Кореянка Хо потянула косо обрезанный конец розовой атласной ленты. Узел распался и лента соскользнула с крышки на мрамор постамента. Она открыла коробку и приподняла плотно уложенную хрустящую декоративную бумагу.
В коробке лежал завернутый в газету пакет. Кореянка Хо нетерпеливо разорвала газету и они с Мариной увидели взлохмаченных президентов Америки, недоверчиво выглядывающих из своих овальных иллюминаторов так, будто они проснулись не на подходе к знакомой Нью-Йорской гавани, а где-нибудь среди скал и стремнин, в верховьях Енисея. Кореянка Хо нежно пошелестела банкнотами.

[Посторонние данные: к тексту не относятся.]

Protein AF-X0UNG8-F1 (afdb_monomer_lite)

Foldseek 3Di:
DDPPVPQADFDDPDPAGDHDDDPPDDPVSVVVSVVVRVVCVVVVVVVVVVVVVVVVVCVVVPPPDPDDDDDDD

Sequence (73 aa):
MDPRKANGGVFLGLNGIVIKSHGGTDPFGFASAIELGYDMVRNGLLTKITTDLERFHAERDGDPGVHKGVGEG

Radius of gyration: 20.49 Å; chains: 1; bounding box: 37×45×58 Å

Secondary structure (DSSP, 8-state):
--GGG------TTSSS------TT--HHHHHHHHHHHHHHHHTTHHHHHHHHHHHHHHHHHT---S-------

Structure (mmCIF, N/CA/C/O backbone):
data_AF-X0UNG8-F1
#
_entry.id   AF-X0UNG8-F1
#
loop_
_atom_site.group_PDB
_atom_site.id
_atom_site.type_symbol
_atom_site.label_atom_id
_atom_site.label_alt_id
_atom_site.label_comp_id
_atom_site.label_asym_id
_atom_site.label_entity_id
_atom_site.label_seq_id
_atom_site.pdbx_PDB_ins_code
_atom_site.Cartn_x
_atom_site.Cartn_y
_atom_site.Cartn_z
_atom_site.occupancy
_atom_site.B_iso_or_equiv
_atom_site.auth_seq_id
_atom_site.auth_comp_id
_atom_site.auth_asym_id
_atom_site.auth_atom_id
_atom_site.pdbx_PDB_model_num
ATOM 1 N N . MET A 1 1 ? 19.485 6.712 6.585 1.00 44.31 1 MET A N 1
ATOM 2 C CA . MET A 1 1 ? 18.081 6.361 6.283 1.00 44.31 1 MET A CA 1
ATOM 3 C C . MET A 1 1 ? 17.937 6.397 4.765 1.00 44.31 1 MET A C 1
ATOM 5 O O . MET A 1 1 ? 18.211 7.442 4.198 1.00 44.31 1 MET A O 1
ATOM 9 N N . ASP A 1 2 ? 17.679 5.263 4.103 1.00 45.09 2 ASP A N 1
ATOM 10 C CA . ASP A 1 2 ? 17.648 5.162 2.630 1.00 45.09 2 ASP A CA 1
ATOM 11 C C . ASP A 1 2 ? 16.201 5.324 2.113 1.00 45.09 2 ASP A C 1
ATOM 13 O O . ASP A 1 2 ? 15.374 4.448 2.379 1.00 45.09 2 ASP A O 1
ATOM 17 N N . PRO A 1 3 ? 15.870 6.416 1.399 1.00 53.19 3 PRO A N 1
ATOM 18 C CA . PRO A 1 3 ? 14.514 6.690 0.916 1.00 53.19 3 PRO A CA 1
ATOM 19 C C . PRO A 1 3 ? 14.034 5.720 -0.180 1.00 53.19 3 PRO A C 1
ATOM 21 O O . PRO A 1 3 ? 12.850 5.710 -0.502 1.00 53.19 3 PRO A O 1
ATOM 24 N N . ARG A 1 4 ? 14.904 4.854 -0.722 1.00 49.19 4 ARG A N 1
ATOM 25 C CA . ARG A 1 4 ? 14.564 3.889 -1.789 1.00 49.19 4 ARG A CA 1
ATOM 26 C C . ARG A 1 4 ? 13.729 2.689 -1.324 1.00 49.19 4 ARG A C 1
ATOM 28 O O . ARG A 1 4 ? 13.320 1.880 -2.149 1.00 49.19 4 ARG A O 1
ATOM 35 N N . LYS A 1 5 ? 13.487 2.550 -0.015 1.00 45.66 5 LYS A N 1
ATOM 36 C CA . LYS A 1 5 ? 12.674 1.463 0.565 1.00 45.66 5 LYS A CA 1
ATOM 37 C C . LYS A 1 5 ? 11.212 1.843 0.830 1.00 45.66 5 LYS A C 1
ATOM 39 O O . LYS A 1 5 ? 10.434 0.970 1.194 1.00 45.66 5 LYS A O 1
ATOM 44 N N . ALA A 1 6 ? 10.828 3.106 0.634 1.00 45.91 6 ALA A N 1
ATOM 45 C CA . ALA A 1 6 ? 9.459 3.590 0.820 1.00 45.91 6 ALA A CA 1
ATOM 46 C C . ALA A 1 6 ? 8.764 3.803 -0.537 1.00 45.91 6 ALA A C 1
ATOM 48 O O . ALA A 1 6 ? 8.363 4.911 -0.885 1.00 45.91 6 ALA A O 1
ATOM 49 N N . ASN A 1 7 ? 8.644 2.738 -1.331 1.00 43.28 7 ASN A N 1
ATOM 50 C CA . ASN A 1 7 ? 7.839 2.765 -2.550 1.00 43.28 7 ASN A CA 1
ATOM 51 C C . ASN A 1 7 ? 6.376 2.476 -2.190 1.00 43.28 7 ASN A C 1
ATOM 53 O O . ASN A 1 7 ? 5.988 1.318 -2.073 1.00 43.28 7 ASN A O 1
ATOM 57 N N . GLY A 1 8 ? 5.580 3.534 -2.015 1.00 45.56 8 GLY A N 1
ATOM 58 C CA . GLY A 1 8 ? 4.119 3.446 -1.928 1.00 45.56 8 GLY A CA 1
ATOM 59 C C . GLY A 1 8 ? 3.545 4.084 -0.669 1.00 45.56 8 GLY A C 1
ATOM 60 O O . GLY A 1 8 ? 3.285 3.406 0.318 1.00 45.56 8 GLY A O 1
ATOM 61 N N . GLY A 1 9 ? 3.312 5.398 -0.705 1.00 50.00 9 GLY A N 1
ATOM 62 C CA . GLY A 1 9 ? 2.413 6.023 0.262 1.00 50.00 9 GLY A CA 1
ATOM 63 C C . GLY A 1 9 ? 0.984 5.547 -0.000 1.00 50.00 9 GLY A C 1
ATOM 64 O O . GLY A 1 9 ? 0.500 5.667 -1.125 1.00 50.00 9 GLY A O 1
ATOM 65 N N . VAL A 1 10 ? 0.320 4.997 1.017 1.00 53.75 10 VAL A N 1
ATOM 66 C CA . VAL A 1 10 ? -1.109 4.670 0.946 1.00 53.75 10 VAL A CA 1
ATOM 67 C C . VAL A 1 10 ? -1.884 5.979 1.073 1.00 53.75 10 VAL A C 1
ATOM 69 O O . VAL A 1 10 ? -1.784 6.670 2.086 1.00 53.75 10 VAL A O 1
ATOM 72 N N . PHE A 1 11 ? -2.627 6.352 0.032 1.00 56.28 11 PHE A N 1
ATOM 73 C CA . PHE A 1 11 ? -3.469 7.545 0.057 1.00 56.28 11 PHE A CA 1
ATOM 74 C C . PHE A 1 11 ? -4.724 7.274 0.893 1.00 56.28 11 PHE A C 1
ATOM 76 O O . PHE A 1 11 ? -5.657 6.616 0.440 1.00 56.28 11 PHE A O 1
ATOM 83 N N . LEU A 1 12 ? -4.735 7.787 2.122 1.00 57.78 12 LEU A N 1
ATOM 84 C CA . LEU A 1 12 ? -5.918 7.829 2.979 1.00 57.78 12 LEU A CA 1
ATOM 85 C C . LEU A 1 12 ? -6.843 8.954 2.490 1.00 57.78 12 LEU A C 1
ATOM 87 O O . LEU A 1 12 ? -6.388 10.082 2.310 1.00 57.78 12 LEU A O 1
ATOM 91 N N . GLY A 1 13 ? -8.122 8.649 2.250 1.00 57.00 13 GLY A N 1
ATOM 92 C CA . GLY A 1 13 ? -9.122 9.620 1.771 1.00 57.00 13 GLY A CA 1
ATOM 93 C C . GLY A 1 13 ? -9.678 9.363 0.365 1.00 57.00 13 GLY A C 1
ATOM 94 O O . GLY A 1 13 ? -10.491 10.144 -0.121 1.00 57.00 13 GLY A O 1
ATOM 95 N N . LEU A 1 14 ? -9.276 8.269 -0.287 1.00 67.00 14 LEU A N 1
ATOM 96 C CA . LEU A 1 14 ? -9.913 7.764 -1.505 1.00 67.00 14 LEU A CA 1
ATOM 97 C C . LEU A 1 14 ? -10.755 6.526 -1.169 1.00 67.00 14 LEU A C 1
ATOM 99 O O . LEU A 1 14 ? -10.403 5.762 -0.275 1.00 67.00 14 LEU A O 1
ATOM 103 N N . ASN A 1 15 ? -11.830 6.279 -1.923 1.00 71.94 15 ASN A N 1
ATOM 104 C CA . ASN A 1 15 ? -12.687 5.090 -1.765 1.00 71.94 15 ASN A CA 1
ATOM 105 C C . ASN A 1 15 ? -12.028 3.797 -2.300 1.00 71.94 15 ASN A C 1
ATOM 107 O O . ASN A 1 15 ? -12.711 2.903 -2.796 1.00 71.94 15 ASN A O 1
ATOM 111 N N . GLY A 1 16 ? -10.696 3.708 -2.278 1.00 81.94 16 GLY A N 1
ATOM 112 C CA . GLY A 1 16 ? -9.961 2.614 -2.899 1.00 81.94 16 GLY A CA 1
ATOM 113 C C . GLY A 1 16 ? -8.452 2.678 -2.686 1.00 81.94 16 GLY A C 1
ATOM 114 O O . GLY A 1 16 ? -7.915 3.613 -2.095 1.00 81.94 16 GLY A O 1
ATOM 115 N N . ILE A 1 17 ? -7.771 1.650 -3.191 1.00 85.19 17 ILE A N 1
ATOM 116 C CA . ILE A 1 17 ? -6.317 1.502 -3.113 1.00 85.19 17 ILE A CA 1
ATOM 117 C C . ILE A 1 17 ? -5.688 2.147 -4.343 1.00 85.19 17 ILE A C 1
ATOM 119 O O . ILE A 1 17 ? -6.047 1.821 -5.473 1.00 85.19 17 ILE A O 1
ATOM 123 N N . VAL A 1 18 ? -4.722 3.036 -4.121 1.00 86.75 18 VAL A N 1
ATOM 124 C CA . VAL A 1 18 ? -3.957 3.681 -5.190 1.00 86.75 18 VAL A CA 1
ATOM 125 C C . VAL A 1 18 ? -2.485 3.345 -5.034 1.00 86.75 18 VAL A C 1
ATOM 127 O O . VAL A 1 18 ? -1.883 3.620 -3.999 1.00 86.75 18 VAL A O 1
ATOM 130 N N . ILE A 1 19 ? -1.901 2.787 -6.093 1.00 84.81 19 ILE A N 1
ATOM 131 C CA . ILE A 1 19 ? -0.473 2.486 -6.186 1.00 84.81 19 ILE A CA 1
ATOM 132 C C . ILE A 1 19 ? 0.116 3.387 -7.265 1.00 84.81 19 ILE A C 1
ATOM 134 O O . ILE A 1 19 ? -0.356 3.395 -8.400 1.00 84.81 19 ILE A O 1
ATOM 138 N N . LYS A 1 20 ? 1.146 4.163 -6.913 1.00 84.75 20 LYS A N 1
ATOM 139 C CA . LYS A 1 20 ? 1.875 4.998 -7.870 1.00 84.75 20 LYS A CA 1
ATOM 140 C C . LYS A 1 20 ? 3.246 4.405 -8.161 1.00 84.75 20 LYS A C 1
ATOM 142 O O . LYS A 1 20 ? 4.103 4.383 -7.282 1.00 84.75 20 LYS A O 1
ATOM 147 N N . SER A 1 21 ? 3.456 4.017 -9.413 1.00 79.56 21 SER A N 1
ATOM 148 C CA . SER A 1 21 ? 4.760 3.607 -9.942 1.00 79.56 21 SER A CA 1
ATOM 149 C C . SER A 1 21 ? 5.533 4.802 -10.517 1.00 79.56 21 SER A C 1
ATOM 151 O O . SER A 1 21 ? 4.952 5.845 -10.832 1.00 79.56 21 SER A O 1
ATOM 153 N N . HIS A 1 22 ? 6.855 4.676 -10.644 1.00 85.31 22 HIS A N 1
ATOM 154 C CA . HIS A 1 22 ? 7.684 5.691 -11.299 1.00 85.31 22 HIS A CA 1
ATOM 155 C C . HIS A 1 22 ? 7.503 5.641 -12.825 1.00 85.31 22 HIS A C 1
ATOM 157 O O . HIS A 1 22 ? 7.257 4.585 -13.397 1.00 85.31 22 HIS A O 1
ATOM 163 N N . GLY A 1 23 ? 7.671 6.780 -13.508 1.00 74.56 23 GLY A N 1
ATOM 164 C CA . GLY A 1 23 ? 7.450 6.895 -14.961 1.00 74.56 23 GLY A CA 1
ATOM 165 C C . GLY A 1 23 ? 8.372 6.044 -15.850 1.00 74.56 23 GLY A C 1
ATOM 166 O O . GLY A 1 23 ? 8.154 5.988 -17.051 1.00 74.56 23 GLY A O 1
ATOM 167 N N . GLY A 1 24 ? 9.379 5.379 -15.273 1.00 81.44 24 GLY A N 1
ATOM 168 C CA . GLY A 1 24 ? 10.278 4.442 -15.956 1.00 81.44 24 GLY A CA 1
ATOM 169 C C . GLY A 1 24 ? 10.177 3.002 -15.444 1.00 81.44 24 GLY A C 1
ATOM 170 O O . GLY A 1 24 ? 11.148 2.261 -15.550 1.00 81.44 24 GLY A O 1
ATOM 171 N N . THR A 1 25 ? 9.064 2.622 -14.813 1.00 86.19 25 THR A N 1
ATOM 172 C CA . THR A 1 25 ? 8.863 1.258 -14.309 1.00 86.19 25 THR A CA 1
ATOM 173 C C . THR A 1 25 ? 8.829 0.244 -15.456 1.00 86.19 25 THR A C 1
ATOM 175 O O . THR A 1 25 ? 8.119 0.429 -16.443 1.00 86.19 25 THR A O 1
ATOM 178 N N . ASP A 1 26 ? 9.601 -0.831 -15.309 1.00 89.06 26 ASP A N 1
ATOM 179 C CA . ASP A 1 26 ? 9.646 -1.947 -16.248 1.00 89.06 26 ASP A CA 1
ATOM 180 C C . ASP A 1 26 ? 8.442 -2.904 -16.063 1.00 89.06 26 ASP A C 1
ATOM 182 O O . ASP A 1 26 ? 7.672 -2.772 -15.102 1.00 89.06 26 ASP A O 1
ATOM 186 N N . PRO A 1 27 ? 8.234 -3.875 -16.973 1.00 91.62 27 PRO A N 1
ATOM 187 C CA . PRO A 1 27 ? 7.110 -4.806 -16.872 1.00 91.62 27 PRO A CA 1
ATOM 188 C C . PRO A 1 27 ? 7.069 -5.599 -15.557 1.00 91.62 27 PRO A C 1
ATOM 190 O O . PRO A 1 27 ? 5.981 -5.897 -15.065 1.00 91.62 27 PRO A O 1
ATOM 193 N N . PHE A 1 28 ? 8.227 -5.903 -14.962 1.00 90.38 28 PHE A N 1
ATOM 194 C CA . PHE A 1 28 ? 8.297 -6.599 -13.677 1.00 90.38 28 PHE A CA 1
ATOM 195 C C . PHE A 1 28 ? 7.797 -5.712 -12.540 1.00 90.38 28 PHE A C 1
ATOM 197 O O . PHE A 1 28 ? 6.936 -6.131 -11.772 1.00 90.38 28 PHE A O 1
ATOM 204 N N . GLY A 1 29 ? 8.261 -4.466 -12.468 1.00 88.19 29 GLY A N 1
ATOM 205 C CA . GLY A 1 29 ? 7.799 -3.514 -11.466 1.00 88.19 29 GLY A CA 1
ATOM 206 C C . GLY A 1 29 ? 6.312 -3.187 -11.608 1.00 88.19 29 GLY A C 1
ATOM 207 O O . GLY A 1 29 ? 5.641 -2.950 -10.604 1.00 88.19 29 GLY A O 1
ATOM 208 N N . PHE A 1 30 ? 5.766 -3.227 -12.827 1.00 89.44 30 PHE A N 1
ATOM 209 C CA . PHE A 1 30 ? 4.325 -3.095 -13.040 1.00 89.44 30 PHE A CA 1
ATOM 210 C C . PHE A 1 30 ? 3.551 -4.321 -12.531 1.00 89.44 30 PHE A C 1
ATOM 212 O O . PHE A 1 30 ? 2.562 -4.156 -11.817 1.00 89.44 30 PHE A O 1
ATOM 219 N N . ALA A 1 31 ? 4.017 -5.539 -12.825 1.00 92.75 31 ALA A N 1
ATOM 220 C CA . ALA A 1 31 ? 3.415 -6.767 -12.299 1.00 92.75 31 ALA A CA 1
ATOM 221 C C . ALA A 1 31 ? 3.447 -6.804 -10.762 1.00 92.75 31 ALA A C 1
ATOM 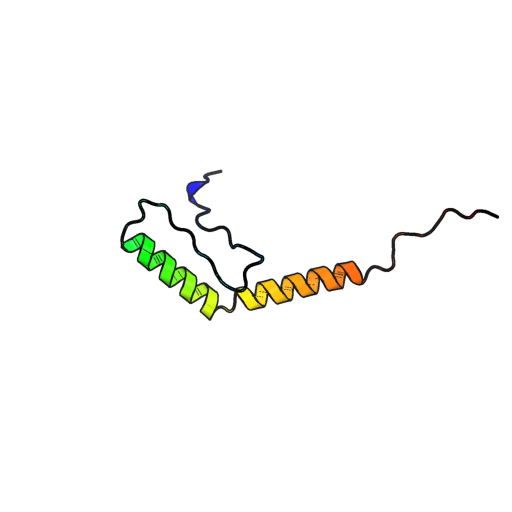223 O O . ALA A 1 31 ? 2.424 -7.069 -10.134 1.00 92.75 31 ALA A O 1
ATOM 224 N N . SER A 1 32 ? 4.574 -6.426 -10.152 1.00 92.81 32 SER A N 1
ATOM 225 C CA . SER A 1 32 ? 4.696 -6.326 -8.694 1.00 92.81 32 SER A CA 1
ATOM 226 C C . SER A 1 32 ? 3.735 -5.298 -8.089 1.00 92.81 32 SER A C 1
ATOM 228 O O . SER A 1 32 ? 3.208 -5.523 -7.002 1.00 92.81 32 SER A O 1
ATOM 230 N N . ALA A 1 33 ? 3.460 -4.183 -8.777 1.00 91.19 33 ALA A N 1
ATOM 231 C CA . ALA A 1 33 ? 2.450 -3.222 -8.331 1.00 91.19 33 ALA A CA 1
ATOM 232 C C . ALA A 1 33 ? 1.031 -3.821 -8.356 1.00 91.19 33 ALA A C 1
ATOM 234 O O . ALA A 1 33 ? 0.242 -3.559 -7.449 1.00 91.19 33 ALA A O 1
ATOM 235 N N . ILE A 1 34 ? 0.709 -4.651 -9.354 1.0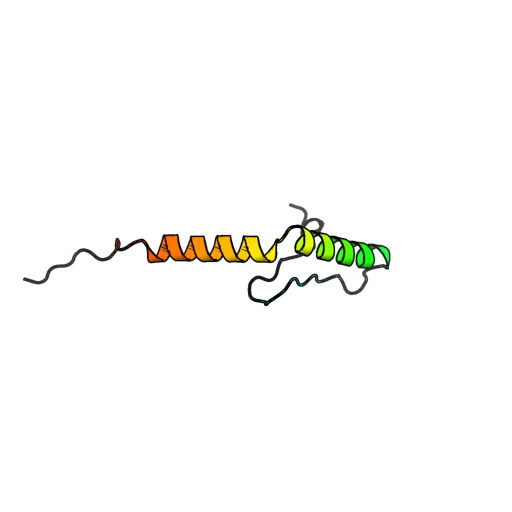0 91.88 34 ILE A N 1
ATOM 236 C CA . ILE A 1 34 ? -0.579 -5.357 -9.423 1.00 91.88 34 ILE A CA 1
ATOM 237 C C . ILE A 1 34 ? -0.697 -6.389 -8.299 1.00 91.88 34 ILE A C 1
ATOM 239 O O . ILE A 1 34 ? -1.713 -6.403 -7.604 1.00 91.88 34 ILE A O 1
ATOM 243 N N . GLU A 1 35 ? 0.325 -7.223 -8.099 1.00 94.38 35 GLU A N 1
ATOM 244 C CA . GLU A 1 35 ? 0.351 -8.226 -7.024 1.00 94.38 35 GLU A CA 1
ATOM 245 C C . GLU A 1 35 ? 0.193 -7.571 -5.651 1.00 94.38 35 GLU A C 1
ATOM 247 O O . GLU A 1 35 ? -0.637 -7.998 -4.850 1.00 94.38 35 GLU A O 1
ATOM 252 N N . LEU A 1 36 ? 0.898 -6.460 -5.421 1.00 91.94 36 LEU A N 1
ATOM 253 C CA . LEU A 1 36 ? 0.757 -5.675 -4.201 1.00 91.94 36 LEU A CA 1
ATOM 254 C C . LEU A 1 36 ? -0.685 -5.183 -4.007 1.00 91.94 36 LEU A C 1
ATOM 256 O O . LEU A 1 36 ? -1.240 -5.307 -2.916 1.00 91.94 36 LEU A O 1
ATOM 260 N N . GLY A 1 37 ? -1.310 -4.648 -5.059 1.00 91.69 37 GLY A N 1
ATOM 261 C CA . GLY A 1 37 ? -2.704 -4.204 -5.009 1.00 91.69 37 GLY A CA 1
ATOM 262 C C . GLY A 1 37 ? -3.666 -5.347 -4.698 1.00 91.69 37 GLY A C 1
ATOM 263 O O . GLY A 1 37 ? -4.543 -5.200 -3.843 1.00 91.69 37 GLY A O 1
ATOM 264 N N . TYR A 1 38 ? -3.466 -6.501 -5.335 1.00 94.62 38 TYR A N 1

— Добро пожаловать, — сказала она почтительно и поперхнулась.
Еще в пакете лежал потрепанный почтовый конверт, в каких обычно пожилые люди хранят отпечатанные фиолетовым шрифтом благодарности по работе или облигации сталинского трехпроцентного займа. Такие конверты часто пахнут духами «Красный мак», флакон от которых, с остатками желтоватой субстанции на дне, лежит по соседству в потрескавшейся, с вываливающимися петлями шкатулке.
Кореянка Хо заглянула в конверт.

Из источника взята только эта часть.